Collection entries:
☆ ☆ ☆
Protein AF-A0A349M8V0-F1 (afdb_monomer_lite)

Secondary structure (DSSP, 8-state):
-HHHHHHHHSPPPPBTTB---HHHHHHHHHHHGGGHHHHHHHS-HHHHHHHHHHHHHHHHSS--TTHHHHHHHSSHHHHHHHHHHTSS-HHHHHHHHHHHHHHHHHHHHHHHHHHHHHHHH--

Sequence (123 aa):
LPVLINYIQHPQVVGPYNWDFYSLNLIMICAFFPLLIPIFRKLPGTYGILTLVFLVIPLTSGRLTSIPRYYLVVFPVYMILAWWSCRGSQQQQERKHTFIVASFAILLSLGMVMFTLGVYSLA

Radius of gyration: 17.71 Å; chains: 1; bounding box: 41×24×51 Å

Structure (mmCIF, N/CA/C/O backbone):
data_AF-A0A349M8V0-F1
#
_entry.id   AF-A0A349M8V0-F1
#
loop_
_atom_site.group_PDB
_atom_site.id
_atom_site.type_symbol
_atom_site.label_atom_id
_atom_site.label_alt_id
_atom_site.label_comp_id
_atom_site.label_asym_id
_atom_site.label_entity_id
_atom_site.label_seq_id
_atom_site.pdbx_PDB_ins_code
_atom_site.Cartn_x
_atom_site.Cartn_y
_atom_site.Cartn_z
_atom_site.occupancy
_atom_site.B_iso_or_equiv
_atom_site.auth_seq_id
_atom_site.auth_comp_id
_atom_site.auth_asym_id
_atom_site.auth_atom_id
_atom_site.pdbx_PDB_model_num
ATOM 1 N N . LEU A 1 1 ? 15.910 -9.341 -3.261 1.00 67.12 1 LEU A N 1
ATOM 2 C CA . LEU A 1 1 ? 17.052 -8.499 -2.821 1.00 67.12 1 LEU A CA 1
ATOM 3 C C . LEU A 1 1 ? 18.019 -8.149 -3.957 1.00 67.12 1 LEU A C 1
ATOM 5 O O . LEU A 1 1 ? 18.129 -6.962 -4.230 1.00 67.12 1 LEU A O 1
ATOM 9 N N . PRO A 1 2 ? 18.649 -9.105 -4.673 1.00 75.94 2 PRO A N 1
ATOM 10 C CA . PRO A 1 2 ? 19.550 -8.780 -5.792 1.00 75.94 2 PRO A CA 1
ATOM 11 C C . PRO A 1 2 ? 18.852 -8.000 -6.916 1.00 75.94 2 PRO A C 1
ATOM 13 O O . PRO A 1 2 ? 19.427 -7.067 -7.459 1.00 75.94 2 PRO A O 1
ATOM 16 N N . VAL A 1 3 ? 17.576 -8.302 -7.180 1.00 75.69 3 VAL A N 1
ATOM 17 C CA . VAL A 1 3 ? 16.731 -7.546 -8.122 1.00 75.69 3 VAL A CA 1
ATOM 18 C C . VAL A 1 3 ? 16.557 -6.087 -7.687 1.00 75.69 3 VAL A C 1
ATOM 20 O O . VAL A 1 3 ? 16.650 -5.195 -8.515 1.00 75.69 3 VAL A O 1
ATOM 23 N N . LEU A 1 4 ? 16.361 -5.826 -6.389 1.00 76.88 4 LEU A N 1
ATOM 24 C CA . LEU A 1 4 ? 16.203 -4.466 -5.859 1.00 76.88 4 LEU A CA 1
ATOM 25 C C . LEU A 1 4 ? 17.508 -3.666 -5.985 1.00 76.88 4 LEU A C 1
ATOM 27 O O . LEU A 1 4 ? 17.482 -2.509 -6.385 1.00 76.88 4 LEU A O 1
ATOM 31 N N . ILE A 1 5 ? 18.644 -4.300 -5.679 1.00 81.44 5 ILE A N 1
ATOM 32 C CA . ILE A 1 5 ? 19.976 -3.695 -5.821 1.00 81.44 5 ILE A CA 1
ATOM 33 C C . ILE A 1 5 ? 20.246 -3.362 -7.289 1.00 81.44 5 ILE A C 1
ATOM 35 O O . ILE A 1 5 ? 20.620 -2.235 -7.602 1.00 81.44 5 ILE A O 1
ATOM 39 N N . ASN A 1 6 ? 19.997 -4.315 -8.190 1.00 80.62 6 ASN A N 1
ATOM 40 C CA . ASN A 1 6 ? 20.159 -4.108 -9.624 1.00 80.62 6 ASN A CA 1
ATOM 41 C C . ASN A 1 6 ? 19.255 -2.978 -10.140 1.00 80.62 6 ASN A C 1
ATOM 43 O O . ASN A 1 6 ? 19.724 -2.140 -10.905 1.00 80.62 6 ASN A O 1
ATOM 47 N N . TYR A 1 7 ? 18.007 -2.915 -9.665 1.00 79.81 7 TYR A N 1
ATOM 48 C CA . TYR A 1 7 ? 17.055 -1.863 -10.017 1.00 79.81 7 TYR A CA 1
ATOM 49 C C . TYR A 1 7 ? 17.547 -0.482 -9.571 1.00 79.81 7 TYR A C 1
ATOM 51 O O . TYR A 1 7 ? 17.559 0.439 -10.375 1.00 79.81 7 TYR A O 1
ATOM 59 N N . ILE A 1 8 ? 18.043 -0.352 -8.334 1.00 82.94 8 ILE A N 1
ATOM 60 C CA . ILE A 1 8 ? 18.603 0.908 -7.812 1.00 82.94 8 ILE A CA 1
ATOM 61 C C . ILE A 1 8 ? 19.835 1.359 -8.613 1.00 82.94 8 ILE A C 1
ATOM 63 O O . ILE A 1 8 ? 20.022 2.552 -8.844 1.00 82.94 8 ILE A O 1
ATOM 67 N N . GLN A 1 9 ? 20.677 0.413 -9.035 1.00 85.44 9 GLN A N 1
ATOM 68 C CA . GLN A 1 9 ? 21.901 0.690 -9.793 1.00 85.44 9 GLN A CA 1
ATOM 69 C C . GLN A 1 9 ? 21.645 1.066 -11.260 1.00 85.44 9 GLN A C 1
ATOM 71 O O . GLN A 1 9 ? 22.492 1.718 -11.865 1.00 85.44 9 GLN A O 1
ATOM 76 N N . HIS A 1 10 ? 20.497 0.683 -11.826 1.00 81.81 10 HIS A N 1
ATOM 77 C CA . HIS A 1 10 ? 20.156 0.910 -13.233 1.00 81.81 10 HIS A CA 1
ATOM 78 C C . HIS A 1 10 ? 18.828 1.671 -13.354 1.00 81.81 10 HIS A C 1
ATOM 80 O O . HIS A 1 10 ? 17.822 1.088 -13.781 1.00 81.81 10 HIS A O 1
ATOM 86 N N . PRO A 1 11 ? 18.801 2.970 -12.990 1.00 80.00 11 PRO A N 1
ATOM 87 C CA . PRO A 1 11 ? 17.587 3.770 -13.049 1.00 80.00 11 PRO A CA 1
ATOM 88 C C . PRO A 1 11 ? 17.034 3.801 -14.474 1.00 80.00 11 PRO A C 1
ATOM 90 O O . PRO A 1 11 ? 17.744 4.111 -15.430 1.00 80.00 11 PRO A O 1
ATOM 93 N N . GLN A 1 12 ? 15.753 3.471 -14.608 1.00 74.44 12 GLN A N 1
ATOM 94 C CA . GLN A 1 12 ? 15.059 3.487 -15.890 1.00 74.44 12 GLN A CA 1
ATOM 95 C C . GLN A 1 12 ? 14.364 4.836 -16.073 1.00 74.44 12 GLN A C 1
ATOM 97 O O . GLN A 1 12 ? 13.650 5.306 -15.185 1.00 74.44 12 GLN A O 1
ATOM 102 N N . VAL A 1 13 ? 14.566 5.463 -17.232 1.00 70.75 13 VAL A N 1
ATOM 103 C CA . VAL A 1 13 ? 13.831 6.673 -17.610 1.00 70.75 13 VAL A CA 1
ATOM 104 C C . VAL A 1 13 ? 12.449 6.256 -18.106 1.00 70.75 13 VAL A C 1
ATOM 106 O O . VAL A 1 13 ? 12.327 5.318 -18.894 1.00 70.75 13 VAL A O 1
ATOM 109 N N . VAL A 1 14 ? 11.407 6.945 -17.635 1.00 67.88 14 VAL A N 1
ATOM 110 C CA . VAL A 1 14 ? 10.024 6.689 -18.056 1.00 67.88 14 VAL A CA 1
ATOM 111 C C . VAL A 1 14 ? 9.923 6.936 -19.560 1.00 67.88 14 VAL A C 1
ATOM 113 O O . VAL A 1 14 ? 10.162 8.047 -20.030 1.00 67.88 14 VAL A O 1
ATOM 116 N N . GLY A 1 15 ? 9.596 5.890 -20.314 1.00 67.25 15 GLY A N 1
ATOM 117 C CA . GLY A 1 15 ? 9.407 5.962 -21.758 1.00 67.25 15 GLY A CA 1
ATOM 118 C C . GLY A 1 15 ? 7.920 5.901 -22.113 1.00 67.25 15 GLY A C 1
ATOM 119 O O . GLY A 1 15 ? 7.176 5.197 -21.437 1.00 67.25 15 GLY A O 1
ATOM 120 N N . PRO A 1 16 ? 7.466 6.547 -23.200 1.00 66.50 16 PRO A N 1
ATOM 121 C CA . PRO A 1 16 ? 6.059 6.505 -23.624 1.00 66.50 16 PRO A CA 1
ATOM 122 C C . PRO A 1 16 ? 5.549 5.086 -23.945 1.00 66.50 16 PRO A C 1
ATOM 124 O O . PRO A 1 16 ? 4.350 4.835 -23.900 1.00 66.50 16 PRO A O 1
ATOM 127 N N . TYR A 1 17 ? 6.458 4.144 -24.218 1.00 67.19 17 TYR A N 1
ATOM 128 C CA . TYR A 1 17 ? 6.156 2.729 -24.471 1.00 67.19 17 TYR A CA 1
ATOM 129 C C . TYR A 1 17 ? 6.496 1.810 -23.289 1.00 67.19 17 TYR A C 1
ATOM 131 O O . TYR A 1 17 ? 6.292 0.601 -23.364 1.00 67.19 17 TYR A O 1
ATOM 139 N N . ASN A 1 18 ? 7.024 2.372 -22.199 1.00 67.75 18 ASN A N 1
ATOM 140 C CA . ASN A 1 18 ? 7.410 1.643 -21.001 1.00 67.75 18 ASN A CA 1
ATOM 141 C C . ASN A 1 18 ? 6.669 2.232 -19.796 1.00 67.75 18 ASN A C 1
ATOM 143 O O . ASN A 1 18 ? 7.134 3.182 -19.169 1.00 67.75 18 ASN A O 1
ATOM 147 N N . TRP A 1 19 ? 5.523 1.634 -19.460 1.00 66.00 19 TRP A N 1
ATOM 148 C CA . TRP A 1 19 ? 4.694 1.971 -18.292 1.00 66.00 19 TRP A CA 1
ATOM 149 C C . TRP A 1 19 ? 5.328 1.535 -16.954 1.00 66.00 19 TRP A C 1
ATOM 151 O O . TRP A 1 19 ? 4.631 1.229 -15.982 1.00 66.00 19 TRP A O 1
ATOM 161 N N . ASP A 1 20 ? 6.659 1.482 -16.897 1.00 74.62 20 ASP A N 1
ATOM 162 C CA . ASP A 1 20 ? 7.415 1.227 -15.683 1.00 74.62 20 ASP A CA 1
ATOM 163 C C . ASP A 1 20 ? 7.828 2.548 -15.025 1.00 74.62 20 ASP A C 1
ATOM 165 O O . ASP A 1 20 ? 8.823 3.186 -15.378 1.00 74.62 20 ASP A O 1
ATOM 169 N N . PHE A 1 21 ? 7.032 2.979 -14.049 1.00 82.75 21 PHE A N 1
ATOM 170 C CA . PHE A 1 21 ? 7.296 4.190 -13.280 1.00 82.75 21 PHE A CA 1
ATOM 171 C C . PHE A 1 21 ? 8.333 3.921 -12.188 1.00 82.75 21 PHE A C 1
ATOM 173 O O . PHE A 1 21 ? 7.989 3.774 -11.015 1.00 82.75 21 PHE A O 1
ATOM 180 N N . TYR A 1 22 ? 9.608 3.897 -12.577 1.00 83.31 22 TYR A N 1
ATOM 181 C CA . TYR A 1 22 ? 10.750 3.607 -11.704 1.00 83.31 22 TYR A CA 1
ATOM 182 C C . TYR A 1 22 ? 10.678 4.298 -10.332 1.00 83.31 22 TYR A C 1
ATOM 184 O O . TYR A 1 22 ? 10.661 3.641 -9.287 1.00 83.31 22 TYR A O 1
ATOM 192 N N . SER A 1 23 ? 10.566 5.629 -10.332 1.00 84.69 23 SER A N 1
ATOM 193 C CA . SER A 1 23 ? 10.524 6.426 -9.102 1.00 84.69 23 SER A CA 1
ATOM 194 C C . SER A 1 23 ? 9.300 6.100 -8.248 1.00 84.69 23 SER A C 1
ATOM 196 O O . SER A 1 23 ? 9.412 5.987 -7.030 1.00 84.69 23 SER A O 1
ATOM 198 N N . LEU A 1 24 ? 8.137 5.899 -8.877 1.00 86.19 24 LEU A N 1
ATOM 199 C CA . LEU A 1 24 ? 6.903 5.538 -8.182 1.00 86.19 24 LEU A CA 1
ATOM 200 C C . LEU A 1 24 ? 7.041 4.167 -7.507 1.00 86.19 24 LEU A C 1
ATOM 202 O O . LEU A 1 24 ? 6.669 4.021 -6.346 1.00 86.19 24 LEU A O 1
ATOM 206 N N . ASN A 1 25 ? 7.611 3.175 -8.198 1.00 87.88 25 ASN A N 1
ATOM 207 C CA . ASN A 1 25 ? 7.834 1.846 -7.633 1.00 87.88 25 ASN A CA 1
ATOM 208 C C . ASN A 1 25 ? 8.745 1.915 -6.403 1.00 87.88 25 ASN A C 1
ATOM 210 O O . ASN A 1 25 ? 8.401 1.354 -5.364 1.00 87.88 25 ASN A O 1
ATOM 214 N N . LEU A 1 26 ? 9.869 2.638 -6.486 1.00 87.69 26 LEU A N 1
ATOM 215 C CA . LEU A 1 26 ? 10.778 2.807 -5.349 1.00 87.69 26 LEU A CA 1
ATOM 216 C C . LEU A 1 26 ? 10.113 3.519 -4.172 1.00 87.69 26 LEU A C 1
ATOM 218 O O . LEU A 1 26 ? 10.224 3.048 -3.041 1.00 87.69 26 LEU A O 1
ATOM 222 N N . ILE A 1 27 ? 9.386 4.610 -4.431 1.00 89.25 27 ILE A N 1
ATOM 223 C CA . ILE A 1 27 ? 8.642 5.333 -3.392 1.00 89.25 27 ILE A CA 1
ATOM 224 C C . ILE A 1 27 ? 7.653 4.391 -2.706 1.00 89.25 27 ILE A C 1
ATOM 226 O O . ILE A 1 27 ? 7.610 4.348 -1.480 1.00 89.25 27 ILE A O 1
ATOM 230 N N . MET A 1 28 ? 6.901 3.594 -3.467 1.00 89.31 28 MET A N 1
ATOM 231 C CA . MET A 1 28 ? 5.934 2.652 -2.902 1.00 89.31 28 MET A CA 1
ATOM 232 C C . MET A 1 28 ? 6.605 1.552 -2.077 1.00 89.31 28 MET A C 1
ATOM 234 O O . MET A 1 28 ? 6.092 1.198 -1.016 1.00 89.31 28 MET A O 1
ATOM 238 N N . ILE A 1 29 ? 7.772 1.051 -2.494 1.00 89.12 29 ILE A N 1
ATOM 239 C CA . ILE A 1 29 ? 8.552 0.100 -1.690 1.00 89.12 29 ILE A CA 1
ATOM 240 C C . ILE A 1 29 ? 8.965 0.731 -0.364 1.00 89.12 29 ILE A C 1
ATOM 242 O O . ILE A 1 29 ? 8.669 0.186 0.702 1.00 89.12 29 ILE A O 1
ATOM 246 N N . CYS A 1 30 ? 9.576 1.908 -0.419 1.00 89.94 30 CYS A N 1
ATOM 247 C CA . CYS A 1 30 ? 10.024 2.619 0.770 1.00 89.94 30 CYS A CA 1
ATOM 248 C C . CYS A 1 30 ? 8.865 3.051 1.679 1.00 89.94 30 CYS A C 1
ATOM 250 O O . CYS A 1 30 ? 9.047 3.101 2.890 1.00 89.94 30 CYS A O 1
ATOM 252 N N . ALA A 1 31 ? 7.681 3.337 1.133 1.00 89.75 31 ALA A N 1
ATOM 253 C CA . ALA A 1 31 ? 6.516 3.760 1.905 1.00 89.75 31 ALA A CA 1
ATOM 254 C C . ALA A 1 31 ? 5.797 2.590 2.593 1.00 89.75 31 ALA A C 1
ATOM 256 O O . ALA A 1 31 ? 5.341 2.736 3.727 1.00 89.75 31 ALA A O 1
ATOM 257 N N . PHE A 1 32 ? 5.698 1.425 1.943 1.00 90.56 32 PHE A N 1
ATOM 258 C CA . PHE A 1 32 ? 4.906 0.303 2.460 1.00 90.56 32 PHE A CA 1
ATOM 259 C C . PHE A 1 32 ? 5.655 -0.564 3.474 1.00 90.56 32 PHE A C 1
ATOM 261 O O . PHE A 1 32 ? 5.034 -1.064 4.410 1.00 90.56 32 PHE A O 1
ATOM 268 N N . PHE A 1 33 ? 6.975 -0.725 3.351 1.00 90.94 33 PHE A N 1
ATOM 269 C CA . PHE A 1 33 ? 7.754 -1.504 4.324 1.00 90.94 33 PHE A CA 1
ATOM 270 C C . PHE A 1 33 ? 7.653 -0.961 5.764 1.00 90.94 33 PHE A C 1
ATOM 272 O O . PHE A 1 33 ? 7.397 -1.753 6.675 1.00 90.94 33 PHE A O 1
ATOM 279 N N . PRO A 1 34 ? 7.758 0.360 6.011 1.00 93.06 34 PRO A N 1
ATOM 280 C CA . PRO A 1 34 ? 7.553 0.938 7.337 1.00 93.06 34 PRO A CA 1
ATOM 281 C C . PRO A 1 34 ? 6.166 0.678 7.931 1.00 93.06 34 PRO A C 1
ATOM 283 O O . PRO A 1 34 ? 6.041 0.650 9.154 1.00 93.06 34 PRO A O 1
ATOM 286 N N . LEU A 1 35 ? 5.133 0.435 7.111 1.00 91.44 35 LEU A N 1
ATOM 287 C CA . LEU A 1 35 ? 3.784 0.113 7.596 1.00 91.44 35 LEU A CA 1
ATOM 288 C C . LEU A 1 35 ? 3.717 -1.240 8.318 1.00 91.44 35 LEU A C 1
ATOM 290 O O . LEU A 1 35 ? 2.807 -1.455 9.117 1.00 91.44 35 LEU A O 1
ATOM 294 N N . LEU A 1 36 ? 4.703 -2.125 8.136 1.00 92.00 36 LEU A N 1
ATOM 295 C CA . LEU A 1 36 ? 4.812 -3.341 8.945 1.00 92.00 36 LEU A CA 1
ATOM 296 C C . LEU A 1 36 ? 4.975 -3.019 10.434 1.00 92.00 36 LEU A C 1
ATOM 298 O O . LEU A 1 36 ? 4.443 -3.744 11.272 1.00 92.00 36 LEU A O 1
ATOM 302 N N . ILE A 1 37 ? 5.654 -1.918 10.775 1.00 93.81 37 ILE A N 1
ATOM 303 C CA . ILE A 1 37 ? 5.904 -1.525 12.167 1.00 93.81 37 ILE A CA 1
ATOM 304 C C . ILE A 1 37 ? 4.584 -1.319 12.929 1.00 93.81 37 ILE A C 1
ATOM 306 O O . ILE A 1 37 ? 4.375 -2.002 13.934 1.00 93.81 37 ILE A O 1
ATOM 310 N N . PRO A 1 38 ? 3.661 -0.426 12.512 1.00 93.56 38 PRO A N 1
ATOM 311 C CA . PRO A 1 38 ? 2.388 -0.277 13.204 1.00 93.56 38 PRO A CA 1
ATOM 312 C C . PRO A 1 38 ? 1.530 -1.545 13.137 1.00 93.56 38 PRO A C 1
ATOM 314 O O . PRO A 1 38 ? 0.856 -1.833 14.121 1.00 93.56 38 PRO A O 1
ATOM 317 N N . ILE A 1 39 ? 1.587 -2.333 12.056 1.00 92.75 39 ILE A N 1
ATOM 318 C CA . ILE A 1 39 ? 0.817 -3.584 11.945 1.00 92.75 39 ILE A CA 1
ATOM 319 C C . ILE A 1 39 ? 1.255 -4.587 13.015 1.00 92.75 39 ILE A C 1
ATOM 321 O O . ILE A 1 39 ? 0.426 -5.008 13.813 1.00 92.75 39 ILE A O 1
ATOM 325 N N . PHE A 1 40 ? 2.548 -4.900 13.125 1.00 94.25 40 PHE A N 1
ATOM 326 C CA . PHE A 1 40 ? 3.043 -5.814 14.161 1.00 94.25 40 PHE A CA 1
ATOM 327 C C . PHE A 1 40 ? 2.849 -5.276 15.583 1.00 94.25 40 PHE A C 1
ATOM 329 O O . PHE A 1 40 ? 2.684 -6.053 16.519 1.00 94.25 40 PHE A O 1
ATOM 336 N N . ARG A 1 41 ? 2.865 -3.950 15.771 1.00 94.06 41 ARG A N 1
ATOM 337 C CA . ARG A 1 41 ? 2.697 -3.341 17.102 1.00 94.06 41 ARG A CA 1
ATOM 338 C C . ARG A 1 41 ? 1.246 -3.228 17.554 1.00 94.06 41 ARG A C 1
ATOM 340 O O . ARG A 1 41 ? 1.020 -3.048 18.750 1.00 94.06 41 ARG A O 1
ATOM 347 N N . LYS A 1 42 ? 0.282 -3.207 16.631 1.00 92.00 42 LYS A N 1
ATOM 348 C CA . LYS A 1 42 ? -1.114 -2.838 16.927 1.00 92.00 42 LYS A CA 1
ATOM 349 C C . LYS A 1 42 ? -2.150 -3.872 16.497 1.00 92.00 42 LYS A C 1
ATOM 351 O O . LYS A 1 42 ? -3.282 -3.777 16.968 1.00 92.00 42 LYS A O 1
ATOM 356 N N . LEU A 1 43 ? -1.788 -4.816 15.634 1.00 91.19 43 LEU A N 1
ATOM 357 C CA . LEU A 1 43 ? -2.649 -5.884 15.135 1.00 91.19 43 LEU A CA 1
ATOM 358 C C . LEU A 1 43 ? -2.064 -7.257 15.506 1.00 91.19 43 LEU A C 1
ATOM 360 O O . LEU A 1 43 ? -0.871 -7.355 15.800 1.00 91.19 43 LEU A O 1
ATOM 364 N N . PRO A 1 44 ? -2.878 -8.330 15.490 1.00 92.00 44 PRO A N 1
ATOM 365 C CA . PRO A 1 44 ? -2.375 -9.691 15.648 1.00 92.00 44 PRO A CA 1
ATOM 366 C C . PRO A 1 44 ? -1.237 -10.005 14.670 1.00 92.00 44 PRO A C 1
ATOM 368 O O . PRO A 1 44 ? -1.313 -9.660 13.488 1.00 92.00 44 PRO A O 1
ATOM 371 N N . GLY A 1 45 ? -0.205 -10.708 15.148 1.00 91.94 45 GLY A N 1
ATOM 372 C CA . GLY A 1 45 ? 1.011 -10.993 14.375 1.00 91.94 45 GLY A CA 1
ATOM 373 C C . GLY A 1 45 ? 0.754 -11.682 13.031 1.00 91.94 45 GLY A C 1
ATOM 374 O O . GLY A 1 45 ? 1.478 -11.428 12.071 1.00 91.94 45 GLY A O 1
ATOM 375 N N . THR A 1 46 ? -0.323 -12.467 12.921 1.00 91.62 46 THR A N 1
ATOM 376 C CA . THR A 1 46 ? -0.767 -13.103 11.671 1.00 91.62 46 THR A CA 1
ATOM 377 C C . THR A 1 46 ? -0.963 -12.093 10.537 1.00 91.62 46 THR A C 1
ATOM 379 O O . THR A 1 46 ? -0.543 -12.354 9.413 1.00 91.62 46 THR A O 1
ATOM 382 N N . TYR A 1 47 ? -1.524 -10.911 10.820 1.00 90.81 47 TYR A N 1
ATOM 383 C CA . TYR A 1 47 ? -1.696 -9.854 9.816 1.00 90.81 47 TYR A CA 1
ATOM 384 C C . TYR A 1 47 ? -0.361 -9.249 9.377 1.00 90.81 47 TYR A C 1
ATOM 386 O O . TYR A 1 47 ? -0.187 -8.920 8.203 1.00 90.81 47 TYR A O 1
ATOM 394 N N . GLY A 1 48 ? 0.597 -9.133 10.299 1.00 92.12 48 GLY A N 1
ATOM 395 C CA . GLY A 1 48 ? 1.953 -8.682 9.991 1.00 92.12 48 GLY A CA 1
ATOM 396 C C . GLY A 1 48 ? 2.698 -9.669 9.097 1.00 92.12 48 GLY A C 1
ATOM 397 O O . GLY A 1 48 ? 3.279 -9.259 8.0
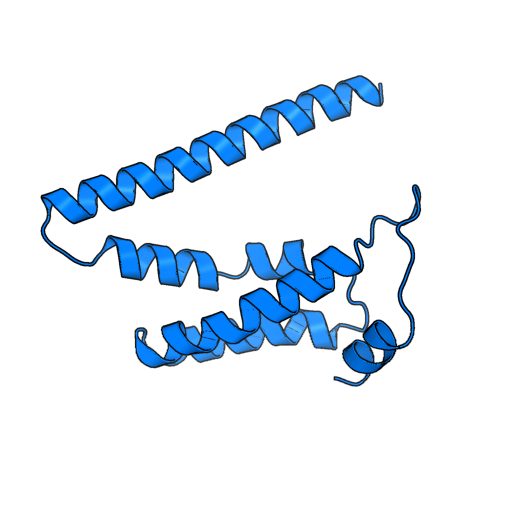96 1.00 92.12 48 GLY A O 1
ATOM 398 N N . ILE A 1 49 ? 2.617 -10.968 9.403 1.00 92.38 49 ILE A N 1
ATOM 399 C CA . ILE A 1 49 ? 3.211 -12.032 8.578 1.00 92.38 49 ILE A CA 1
ATOM 400 C C . ILE A 1 49 ? 2.577 -12.040 7.185 1.00 92.38 49 ILE A C 1
ATOM 402 O O . ILE A 1 49 ? 3.296 -12.039 6.190 1.00 92.38 49 ILE A O 1
ATOM 406 N N . LEU A 1 50 ? 1.244 -11.984 7.102 1.00 89.94 50 LEU A N 1
ATOM 407 C CA . LEU A 1 50 ? 0.530 -11.938 5.827 1.00 89.94 50 LEU A CA 1
ATOM 408 C C . LEU A 1 50 ? 0.967 -10.727 4.989 1.00 89.94 50 LEU A C 1
ATOM 410 O O . LEU A 1 50 ? 1.303 -10.867 3.815 1.00 89.94 50 LEU A O 1
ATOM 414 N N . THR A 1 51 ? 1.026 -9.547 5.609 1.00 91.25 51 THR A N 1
☆ ☆ ☆
Copy exactly the stretch of data above from the line with "ATOM 247 C CA" through the line with "ATOM 295 C CA", and omit all other lines.

• _Answer area_:
ATOM 247 C CA . CYS A 1 30 ? 10.024 2.619 0.770 1.00 89.94 30 CYS A CA 1
ATOM 248 C C . CYS A 1 30 ? 8.865 3.051 1.679 1.00 89.94 30 CYS A C 1
ATOM 250 O O . CYS A 1 30 ? 9.047 3.101 2.890 1.00 89.94 30 CYS A O 1
ATOM 252 N N . ALA A 1 31 ? 7.681 3.337 1.133 1.00 89.75 31 ALA A N 1
ATOM 253 C CA . ALA A 1 31 ? 6.516 3.760 1.905 1.00 89.75 31 ALA A CA 1
ATOM 254 C C . ALA A 1 31 ? 5.797 2.590 2.593 1.00 89.75 31 ALA A C 1
ATOM 256 O O . ALA A 1 31 ? 5.341 2.736 3.727 1.00 89.75 31 ALA A O 1
ATOM 257 N N . PHE A 1 32 ? 5.698 1.425 1.943 1.00 90.56 32 PHE A N 1
ATOM 258 C CA . PHE A 1 32 ? 4.906 0.303 2.460 1.00 90.56 32 PHE A CA 1
ATOM 259 C C . PHE A 1 32 ? 5.655 -0.564 3.474 1.00 90.56 32 PHE A C 1
ATOM 261 O O . PHE A 1 32 ? 5.034 -1.064 4.410 1.00 90.56 32 PHE A O 1
ATOM 268 N N . PHE A 1 33 ? 6.975 -0.725 3.351 1.00 90.94 33 PHE A N 1
ATOM 269 C CA . PHE A 1 33 ? 7.754 -1.504 4.324 1.00 90.94 33 PHE A CA 1
ATOM 270 C C . PHE A 1 33 ? 7.653 -0.961 5.764 1.00 90.94 33 PHE A C 1
ATOM 272 O O . PHE A 1 33 ? 7.397 -1.753 6.675 1.00 90.94 33 PHE A O 1
ATOM 279 N N . PRO A 1 34 ? 7.758 0.360 6.011 1.00 93.06 34 PRO A N 1
ATOM 280 C CA . PRO A 1 34 ? 7.553 0.938 7.337 1.00 93.06 34 PRO A CA 1
ATOM 281 C C . PRO A 1 34 ? 6.166 0.678 7.931 1.00 93.06 34 PRO A C 1
ATOM 283 O O . PRO A 1 34 ? 6.041 0.650 9.154 1.00 93.06 34 PRO A O 1
ATOM 286 N N . LEU A 1 35 ? 5.133 0.435 7.111 1.00 91.44 35 LEU A N 1
ATOM 287 C CA . LEU A 1 35 ? 3.784 0.113 7.596 1.00 91.44 35 LEU A CA 1
ATOM 288 C C . LEU A 1 35 ? 3.717 -1.240 8.318 1.00 91.44 35 LEU A C 1
ATOM 290 O O . LEU A 1 35 ? 2.807 -1.455 9.117 1.00 91.44 35 LEU A O 1
ATOM 294 N N . LEU A 1 36 ? 4.703 -2.125 8.136 1.00 92.00 36 LEU A N 1
ATOM 295 C CA . LEU A 1 36 ? 4.812 -3.341 8.945 1.00 92.00 36 LEU A CA 1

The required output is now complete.